▶ THE PROBLEM: In the records that follow, find the line with "ATOM 215 C CA"; from there, retype every line exactly through the line with "ATOM 236 N N", which also belongs to the answer.

▶ WORKING DATA:

_ _ _ _ _

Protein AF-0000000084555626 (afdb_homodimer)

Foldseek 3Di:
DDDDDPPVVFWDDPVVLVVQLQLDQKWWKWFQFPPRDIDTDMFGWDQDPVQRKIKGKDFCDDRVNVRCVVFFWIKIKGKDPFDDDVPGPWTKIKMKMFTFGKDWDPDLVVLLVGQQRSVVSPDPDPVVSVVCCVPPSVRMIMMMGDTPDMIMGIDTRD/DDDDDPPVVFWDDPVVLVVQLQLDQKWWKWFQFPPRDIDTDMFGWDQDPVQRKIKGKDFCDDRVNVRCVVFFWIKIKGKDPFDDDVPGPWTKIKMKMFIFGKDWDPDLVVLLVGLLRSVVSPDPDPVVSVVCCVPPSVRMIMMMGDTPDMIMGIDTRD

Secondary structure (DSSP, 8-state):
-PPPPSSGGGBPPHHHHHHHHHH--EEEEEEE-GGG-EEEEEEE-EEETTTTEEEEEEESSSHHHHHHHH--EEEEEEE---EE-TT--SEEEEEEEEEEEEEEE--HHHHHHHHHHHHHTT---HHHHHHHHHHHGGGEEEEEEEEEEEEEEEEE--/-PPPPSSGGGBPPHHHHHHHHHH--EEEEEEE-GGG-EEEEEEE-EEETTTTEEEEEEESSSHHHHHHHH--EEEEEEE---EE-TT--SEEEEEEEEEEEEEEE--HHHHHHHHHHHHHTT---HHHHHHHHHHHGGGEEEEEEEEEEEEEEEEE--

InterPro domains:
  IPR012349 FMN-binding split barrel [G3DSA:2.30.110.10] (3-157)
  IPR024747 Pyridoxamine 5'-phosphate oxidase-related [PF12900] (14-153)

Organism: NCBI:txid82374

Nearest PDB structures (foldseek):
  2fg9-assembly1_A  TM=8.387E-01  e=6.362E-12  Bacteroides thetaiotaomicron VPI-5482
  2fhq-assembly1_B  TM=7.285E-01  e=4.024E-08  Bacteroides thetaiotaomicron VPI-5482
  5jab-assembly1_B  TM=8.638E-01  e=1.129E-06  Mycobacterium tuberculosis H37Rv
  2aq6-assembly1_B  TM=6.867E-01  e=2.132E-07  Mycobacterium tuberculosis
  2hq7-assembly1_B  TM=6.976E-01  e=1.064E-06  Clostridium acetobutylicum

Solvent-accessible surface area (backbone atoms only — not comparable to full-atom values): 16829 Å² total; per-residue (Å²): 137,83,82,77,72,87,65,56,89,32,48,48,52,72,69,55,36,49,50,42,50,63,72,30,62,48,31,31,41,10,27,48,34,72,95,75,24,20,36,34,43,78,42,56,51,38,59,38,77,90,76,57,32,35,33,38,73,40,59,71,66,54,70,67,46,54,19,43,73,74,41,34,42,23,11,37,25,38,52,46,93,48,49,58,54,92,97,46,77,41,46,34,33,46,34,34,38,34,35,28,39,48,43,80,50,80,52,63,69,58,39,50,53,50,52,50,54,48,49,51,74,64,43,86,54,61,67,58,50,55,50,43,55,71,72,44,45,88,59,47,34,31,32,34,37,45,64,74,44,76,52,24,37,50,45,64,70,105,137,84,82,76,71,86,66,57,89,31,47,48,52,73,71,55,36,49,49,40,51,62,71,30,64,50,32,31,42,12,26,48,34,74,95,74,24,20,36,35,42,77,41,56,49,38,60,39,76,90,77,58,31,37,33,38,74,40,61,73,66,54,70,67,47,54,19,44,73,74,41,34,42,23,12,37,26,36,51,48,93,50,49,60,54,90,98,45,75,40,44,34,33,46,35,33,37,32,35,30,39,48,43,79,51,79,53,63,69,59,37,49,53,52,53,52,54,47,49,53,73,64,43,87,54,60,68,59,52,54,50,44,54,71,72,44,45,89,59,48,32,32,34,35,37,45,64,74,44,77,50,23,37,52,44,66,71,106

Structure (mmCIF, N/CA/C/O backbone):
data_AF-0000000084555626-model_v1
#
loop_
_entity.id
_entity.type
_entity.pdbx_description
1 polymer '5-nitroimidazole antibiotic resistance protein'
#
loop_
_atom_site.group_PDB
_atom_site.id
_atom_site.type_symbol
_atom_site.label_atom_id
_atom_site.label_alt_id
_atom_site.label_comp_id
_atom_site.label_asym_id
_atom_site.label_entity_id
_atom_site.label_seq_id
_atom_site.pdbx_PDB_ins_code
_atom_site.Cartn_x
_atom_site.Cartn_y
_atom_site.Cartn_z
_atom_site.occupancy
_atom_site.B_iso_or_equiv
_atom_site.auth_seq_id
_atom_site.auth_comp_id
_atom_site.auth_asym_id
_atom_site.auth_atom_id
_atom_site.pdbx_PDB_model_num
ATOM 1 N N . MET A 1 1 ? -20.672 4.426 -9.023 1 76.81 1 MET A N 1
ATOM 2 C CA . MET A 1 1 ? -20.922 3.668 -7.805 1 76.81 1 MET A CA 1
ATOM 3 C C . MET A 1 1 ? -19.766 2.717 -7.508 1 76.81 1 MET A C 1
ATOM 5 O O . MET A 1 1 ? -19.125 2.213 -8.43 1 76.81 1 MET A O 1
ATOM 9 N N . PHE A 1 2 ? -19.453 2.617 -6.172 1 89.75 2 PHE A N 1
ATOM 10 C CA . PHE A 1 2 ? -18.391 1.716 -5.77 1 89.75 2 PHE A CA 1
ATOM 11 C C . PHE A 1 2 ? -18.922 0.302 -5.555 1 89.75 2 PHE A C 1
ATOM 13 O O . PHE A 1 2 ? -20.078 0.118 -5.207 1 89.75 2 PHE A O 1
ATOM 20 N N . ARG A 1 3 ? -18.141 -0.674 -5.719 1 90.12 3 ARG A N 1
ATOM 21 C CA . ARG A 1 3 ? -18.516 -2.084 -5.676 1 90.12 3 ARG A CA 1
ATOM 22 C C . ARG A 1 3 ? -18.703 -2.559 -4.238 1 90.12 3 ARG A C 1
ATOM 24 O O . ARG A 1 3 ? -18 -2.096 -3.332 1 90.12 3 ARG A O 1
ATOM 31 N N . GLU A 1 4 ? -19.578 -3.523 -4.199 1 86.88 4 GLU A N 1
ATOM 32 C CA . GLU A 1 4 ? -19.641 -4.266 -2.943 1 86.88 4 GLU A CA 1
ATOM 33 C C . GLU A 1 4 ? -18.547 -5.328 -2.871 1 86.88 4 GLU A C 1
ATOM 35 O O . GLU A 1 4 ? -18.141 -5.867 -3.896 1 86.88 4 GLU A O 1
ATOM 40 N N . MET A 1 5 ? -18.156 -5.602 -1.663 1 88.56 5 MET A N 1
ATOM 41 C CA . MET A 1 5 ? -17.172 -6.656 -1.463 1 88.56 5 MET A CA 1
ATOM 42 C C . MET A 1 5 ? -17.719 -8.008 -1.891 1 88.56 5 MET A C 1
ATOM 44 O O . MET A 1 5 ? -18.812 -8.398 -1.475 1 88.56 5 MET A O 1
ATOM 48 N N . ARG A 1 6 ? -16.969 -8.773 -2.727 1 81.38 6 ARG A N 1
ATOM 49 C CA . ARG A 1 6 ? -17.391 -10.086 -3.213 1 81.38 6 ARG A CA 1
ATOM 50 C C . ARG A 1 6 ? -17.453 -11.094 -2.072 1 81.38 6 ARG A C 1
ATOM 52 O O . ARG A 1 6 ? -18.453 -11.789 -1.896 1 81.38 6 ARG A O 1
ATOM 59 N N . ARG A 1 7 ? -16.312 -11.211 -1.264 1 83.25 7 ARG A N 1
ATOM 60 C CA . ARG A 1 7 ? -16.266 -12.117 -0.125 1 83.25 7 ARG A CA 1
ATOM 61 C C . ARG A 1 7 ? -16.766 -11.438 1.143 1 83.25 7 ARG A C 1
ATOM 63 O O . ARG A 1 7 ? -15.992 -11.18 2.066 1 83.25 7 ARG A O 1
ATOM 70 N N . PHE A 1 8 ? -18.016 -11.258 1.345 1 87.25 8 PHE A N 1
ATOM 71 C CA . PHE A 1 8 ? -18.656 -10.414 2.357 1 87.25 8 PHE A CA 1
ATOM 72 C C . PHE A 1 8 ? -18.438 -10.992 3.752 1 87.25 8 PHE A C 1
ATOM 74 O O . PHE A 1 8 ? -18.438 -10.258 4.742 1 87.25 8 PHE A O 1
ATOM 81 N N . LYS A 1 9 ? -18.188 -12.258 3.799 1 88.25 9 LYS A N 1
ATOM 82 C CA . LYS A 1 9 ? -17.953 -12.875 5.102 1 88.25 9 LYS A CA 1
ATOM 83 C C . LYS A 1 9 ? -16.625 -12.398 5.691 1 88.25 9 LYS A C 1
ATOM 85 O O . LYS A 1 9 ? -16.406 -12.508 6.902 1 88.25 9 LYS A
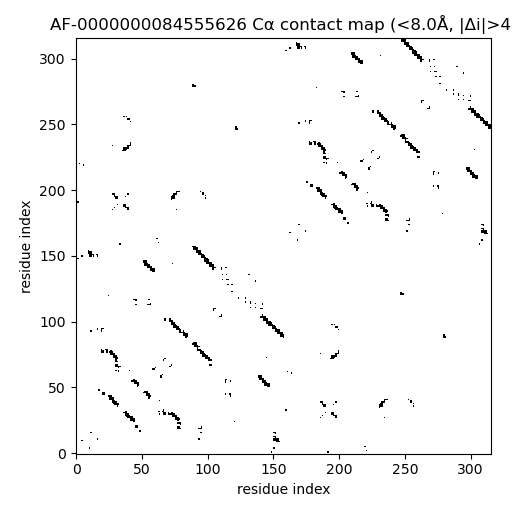 O 1
ATOM 90 N N . GLN A 1 10 ? -15.773 -11.867 4.84 1 93.5 10 GLN A N 1
ATOM 91 C CA . GLN A 1 10 ? -14.469 -11.391 5.277 1 93.5 10 GLN A CA 1
ATOM 92 C C . GLN A 1 10 ? -14.5 -9.891 5.559 1 93.5 10 GLN A C 1
ATOM 94 O O . GLN A 1 10 ? -13.5 -9.32 6 1 93.5 10 GLN A O 1
ATOM 99 N N . GLU A 1 11 ? -15.617 -9.266 5.258 1 96.31 11 GLU A N 1
ATOM 100 C CA . GLU A 1 11 ? -15.719 -7.832 5.504 1 96.31 11 GLU A CA 1
ATOM 101 C C . GLU A 1 11 ? -15.711 -7.527 7 1 96.31 11 GLU A C 1
ATOM 103 O O . GLU A 1 11 ? -16.422 -8.18 7.777 1 96.31 11 GLU A O 1
ATOM 108 N N . ILE A 1 12 ? -14.906 -6.598 7.359 1 97.38 12 ILE A N 1
ATOM 109 C CA . ILE A 1 12 ? -14.859 -6.227 8.773 1 97.38 12 ILE A CA 1
ATOM 110 C C . ILE A 1 12 ? -15.734 -4.996 9.008 1 97.38 12 ILE A C 1
ATOM 112 O O . ILE A 1 12 ? -16.094 -4.285 8.062 1 97.38 12 ILE A O 1
ATOM 116 N N . SER A 1 13 ? -16.062 -4.691 10.242 1 97.19 13 SER A N 1
ATOM 117 C CA . SER A 1 13 ? -16.969 -3.605 10.609 1 97.19 13 SER A CA 1
ATOM 118 C C . SER A 1 13 ? -16.297 -2.248 10.445 1 97.19 13 SER A C 1
ATOM 120 O O . SER A 1 13 ? -15.07 -2.164 10.359 1 97.19 13 SER A O 1
ATOM 122 N N . LYS A 1 14 ? -17.156 -1.234 10.422 1 96.25 14 LYS A N 1
ATOM 123 C CA . LYS A 1 14 ? -16.641 0.126 10.375 1 96.25 14 LYS A CA 1
ATOM 124 C C . LYS A 1 14 ? -15.727 0.412 11.562 1 96.25 14 LYS A C 1
ATOM 126 O O . LYS A 1 14 ? -14.688 1.064 11.414 1 96.25 14 LYS A O 1
ATOM 131 N N . SER A 1 15 ? -16.156 -0.098 12.727 1 97.31 15 SER A N 1
ATOM 132 C CA . SER A 1 15 ? -15.344 0.101 13.93 1 97.31 15 SER A CA 1
ATOM 133 C C . SER A 1 15 ? -13.977 -0.557 13.789 1 97.31 15 SER A C 1
ATOM 135 O O . SER A 1 15 ? -12.969 -0 14.227 1 97.31 15 SER A O 1
ATOM 137 N N . GLU A 1 16 ? -13.891 -1.704 13.211 1 97.94 16 GLU A N 1
ATOM 138 C CA . GLU A 1 16 ? -12.625 -2.393 12.977 1 97.94 16 GLU A CA 1
ATOM 139 C C . GLU A 1 16 ? -11.773 -1.647 11.953 1 97.94 16 GLU A C 1
ATOM 141 O O . GLU A 1 16 ? -10.547 -1.588 12.078 1 97.94 16 GLU A O 1
ATOM 146 N N . CYS A 1 17 ? -12.43 -1.116 10.953 1 98.12 17 CYS A N 1
ATOM 147 C CA . CYS A 1 17 ? -11.703 -0.298 9.984 1 98.12 17 CYS A CA 1
ATOM 148 C C . CYS A 1 17 ? -11.023 0.881 10.672 1 98.12 17 CYS A C 1
ATOM 150 O O . CYS A 1 17 ? -9.852 1.164 10.406 1 98.12 17 CYS A O 1
ATOM 152 N N . ILE A 1 18 ? -11.75 1.521 11.531 1 97.69 18 ILE A N 1
ATOM 153 C CA . ILE A 1 18 ? -11.234 2.678 12.25 1 97.69 18 ILE A CA 1
ATOM 154 C C . ILE A 1 18 ? -10.055 2.254 13.133 1 97.69 18 ILE A C 1
ATOM 156 O O . ILE A 1 18 ? -9.055 2.967 13.227 1 97.69 18 ILE A O 1
ATOM 160 N N . GLU A 1 19 ? -10.164 1.111 13.734 1 97.81 19 GLU A N 1
ATOM 161 C CA . GLU A 1 19 ? -9.07 0.586 14.547 1 97.81 19 GLU A CA 1
ATOM 162 C C . GLU A 1 19 ? -7.812 0.381 13.711 1 97.81 19 GLU A C 1
ATOM 164 O O . GLU A 1 19 ? -6.715 0.758 14.133 1 97.81 19 GLU A O 1
ATOM 169 N N . VAL A 1 20 ? -7.949 -0.183 12.539 1 98.31 20 VAL A N 1
ATOM 170 C CA . VAL A 1 20 ? -6.816 -0.405 11.648 1 98.31 20 VAL A CA 1
ATOM 171 C C . VAL A 1 20 ? -6.207 0.935 11.242 1 98.31 20 VAL A C 1
ATOM 173 O O . VAL A 1 20 ? -4.992 1.12 11.32 1 98.31 20 VAL A O 1
ATOM 176 N N . LEU A 1 21 ? -7.043 1.875 10.859 1 98.12 21 LEU A N 1
ATOM 177 C CA . LEU A 1 21 ? -6.586 3.188 10.414 1 98.12 21 LEU A CA 1
ATOM 178 C C . LEU A 1 21 ? -5.863 3.92 11.539 1 98.12 21 LEU A C 1
ATOM 180 O O . LEU A 1 21 ? -4.871 4.613 11.297 1 98.12 21 LEU A O 1
ATOM 184 N N . THR A 1 22 ? -6.371 3.758 12.711 1 96.81 22 THR A N 1
ATOM 185 C CA . THR A 1 22 ? -5.836 4.492 13.859 1 96.81 22 THR A CA 1
ATOM 186 C C . THR A 1 22 ? -4.52 3.883 14.32 1 96.81 22 THR A C 1
ATOM 188 O O . THR A 1 22 ? -3.586 4.609 14.68 1 96.81 22 THR A O 1
ATOM 191 N N . ASN A 1 23 ? -4.391 2.605 14.258 1 96.06 23 ASN A N 1
ATOM 192 C CA . ASN A 1 23 ? -3.238 1.922 14.836 1 96.06 23 ASN A CA 1
ATOM 193 C C . ASN A 1 23 ? -2.111 1.757 13.82 1 96.06 23 ASN A C 1
ATOM 195 O O . ASN A 1 23 ? -0.953 1.578 14.203 1 96.06 23 ASN A O 1
ATOM 199 N N . SER A 1 24 ? -2.463 1.746 12.578 1 96.44 24 SER A N 1
ATOM 200 C CA . SER A 1 24 ? -1.428 1.63 11.555 1 96.44 24 SER A CA 1
ATOM 201 C C . SER A 1 24 ? -0.692 2.951 11.359 1 96.44 24 SER A C 1
ATOM 203 O O . SER A 1 24 ? -1.309 4.02 11.375 1 96.44 24 SER A O 1
ATOM 205 N N . LYS A 1 25 ? 0.589 2.877 11.117 1 94.75 25 LYS A N 1
ATOM 206 C CA . LYS A 1 25 ? 1.397 4.086 10.984 1 94.75 25 LYS A CA 1
ATOM 207 C C . LYS A 1 25 ? 1.483 4.531 9.523 1 94.75 25 LYS A C 1
ATOM 209 O O . LYS A 1 25 ? 1.712 5.711 9.242 1 94.75 25 LYS A O 1
ATOM 214 N N . ARG A 1 26 ? 1.33 3.557 8.672 1 97 26 ARG A N 1
ATOM 215 C CA . ARG A 1 26 ? 1.593 3.83 7.262 1 97 26 ARG A CA 1
ATOM 216 C C . ARG A 1 26 ? 0.634 3.053 6.363 1 97 26 ARG A C 1
ATOM 218 O O . ARG A 1 26 ? 0.057 2.049 6.785 1 97 26 ARG A O 1
ATOM 225 N N . GLY A 1 27 ? 0.441 3.52 5.23 1 98.5 27 GLY A N 1
ATOM 226 C CA . GLY A 1 27 ? -0.253 2.875 4.129 1 98.5 27 GLY A CA 1
ATOM 227 C C . GLY A 1 27 ? 0.242 3.324 2.768 1 98.5 27 GLY A C 1
ATOM 228 O O . GLY A 1 27 ? 1.347 3.857 2.646 1 98.5 27 GLY A O 1
ATOM 229 N N . VAL A 1 28 ? -0.533 2.996 1.769 1 98.94 28 VAL A N 1
ATOM 230 C CA . VAL A 1 28 ? -0.161 3.373 0.409 1 98.94 28 VAL A CA 1
ATOM 231 C C . VAL A 1 28 ? -1.278 4.199 -0.222 1 98.94 28 VAL A C 1
ATOM 233 O O . VAL A 1 28 ? -2.422 3.748 -0.308 1 98.94 28 VAL A O 1
ATOM 236 N N . LEU A 1 29 ? -0.969 5.406 -0.587 1 98.94 29 LEU A N 1
ATOM 237 C CA . LEU A 1 29 ? -1.856 6.262 -1.366 1 98.94 29 LEU A CA 1
ATOM 238 C C . LEU A 1 29 ? -1.69 6 -2.859 1 98.94 29 LEU A C 1
ATOM 240 O O . LEU A 1 29 ? -0.596 6.16 -3.404 1 98.94 29 LEU A O 1
ATOM 244 N N . SER A 1 30 ? -2.701 5.562 -3.477 1 98.94 30 SER A N 1
ATOM 245 C CA . SER A 1 30 ? -2.697 5.332 -4.918 1 98.94 30 SER A CA 1
ATOM 246 C C . SER A 1 30 ? -3.311 6.512 -5.668 1 98.94 30 SER A C 1
ATOM 248 O O . SER A 1 30 ? -4.449 6.898 -5.398 1 98.94 30 SER A O 1
ATOM 250 N N . LEU A 1 31 ? -2.594 7.043 -6.574 1 98.81 31 LEU A N 1
ATOM 251 C CA . LEU A 1 31 ? -2.971 8.164 -7.426 1 98.81 31 LEU A CA 1
ATOM 252 C C . LEU A 1 31 ? -2.857 7.793 -8.898 1 98.81 31 LEU A C 1
ATOM 254 O O . LEU A 1 31 ? -2.359 6.715 -9.234 1 98.81 31 LEU A O 1
ATOM 258 N N . ILE A 1 32 ? -3.438 8.688 -9.75 1 98.38 32 ILE A N 1
ATOM 259 C CA . ILE A 1 32 ? -3.127 8.562 -11.172 1 98.38 32 ILE A CA 1
ATOM 260 C C . ILE A 1 32 ? -1.85 9.344 -11.484 1 98.38 32 ILE A C 1
ATOM 262 O O . ILE A 1 32 ? -1.834 10.57 -11.422 1 98.38 32 ILE A O 1
ATOM 266 N N . GLY A 1 33 ? -0.812 8.602 -11.797 1 97.31 33 GLY A N 1
ATOM 267 C CA . GLY A 1 33 ? 0.483 9.211 -12.047 1 97.31 33 GLY A CA 1
ATOM 268 C C . GLY A 1 33 ? 0.698 9.578 -13.508 1 97.31 33 GLY A C 1
ATOM 269 O O . GLY A 1 33 ? -0.262 9.828 -14.234 1 97.31 33 GLY A O 1
ATOM 270 N N . ASP A 1 34 ? 1.951 9.656 -13.867 1 97.19 34 ASP A N 1
ATOM 271 C CA . ASP A 1 34 ? 2.334 10.07 -15.219 1 97.19 34 ASP A CA 1
ATOM 272 C C . ASP A 1 34 ? 1.971 8.992 -16.25 1 97.19 34 ASP A C 1
ATOM 274 O O . ASP A 1 34 ? 2.076 7.801 -15.961 1 97.19 34 ASP A O 1
ATOM 278 N N . ASN A 1 35 ? 1.558 9.445 -17.375 1 96.31 35 ASN A N 1
ATOM 279 C CA . ASN A 1 35 ? 1.37 8.594 -18.547 1 96.31 35 ASN A CA 1
ATOM 280 C C . ASN A 1 35 ? 0.37 7.473 -18.266 1 96.31 35 ASN A C 1
ATOM 282 O O . ASN A 1 35 ? 0.53 6.355 -18.766 1 96.31 35 ASN A O 1
ATOM 286 N N . GLY A 1 36 ? -0.542 7.715 -17.359 1 95.12 36 GLY A N 1
ATOM 287 C CA . GLY A 1 36 ? -1.632 6.781 -17.125 1 95.12 36 GLY A CA 1
ATOM 288 C C . GLY A 1 36 ? -1.272 5.672 -16.156 1 95.12 36 GLY A C 1
ATOM 289 O O . GLY A 1 36 ? -2.055 4.742 -15.953 1 95.12 36 GLY A O 1
ATOM 290 N N . TYR A 1 37 ? -0.07 5.711 -15.594 1 98.25 37 TYR A N 1
ATOM 291 C CA . TYR A 1 37 ? 0.304 4.707 -14.602 1 98.25 37 TYR A CA 1
ATOM 292 C C . TYR A 1 37 ? -0.272 5.051 -13.234 1 98.25 37 TYR A C 1
ATOM 294 O O . TYR A 1 37 ? -0.174 6.195 -12.781 1 98.25 37 TYR A O 1
ATOM 302 N N . PRO A 1 38 ? -0.923 4.012 -12.641 1 98.56 38 PRO A N 1
ATOM 303 C CA . PRO A 1 38 ? -1.188 4.23 -11.219 1 98.56 38 PRO A CA 1
ATOM 304 C C . PRO A 1 38 ? 0.09 4.387 -10.398 1 98.56 38 PRO A C 1
ATOM 306 O O . PRO A 1 38 ? 1.104 3.752 -10.695 1 98.56 38 PRO A O 1
ATOM 309 N N . TYR A 1 39 ? 0.007 5.266 -9.5 1 98.69 39 TYR A N 1
ATOM 310 C CA . TYR A 1 39 ? 1.149 5.621 -8.664 1 98.69 39 TYR A CA 1
ATOM 311 C C . TYR A 1 39 ? 0.837 5.395 -7.191 1 98.69 39 TYR A C 1
ATOM 313 O O . TYR A 1 39 ? 0.137 6.199 -6.57 1 98.69 39 TYR A O 1
ATOM 321 N N . GLY A 1 40 ? 1.28 4.23 -6.672 1 98.81 40 GLY A N 1
ATOM 322 C CA . GLY A 1 40 ? 1.166 3.951 -5.25 1 98.81 40 GLY A CA 1
ATOM 323 C C . GLY A 1 40 ? 2.367 4.418 -4.453 1 98.81 40 GLY A C 1
ATOM 324 O O . GLY A 1 40 ? 3.49 3.969 -4.691 1 98.81 40 GLY A O 1
ATOM 325 N N . VAL A 1 41 ? 2.172 5.25 -3.465 1 98.69 41 VAL A N 1
ATOM 326 C CA . VAL A 1 41 ? 3.27 5.832 -2.699 1 98.69 41 VAL A CA 1
ATOM 327 C C . VAL A 1 41 ? 3.016 5.645 -1.205 1 98.69 41 VAL A C 1
ATOM 329 O O . VAL A 1 41 ? 1.906 5.883 -0.723 1 98.69 41 VAL A O 1
ATOM 332 N N . PRO A 1 42 ? 3.977 5.137 -0.497 1 98.38 42 PRO A N 1
ATOM 333 C CA . PRO A 1 42 ? 3.779 4.949 0.942 1 98.38 42 PRO A CA 1
ATOM 334 C C . PRO A 1 42 ? 3.82 6.262 1.72 1 98.38 42 PRO A C 1
ATOM 336 O O . PRO A 1 42 ? 4.688 7.102 1.471 1 98.38 42 PRO A O 1
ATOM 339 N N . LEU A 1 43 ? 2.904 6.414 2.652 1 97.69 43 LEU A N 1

_ _ _ _ _

▶ PROBLEM SOLUTION:
ATOM 215 C CA . ARG A 1 26 ? 1.593 3.83 7.262 1 97 26 ARG A CA 1
ATOM 216 C C . ARG A 1 26 ? 0.634 3.053 6.363 1 97 26 ARG A C 1
ATOM 218 O O . ARG A 1 26 ? 0.057 2.049 6.785 1 97 26 ARG A O 1
ATOM 225 N N . GLY A 1 27 ? 0.441 3.52 5.23 1 98.5 27 GLY A N 1
ATOM 226 C CA . GLY A 1 27 ? -0.253 2.875 4.129 1 98.5 27 GLY A CA 1
ATOM 227 C C . GLY A 1 27 ? 0.242 3.324 2.768 1 98.5 27 GLY A C 1
ATOM 228 O O . GLY A 1 27 ? 1.347 3.857 2.646 1 98.5 27 GLY A O 1
ATOM 229 N N . VAL A 1 28 ? -0.533 2.996 1.769 1 98.94 28 VAL A N 1
ATOM 230 C CA . VAL A 1 28 ? -0.161 3.373 0.409 1 98.94 28 VAL A CA 1
ATOM 231 C C . VAL A 1 28 ? -1.278 4.199 -0.222 1 98.94 28 VAL A C 1
ATOM 233 O O . VAL A 1 28 ? -2.422 3.748 -0.308 1 98.94 28 VAL A O 1
ATOM 236 N N . LEU A 1 29 ? -0.969 5.406 -0.587 1 98.94 29 LEU A N 1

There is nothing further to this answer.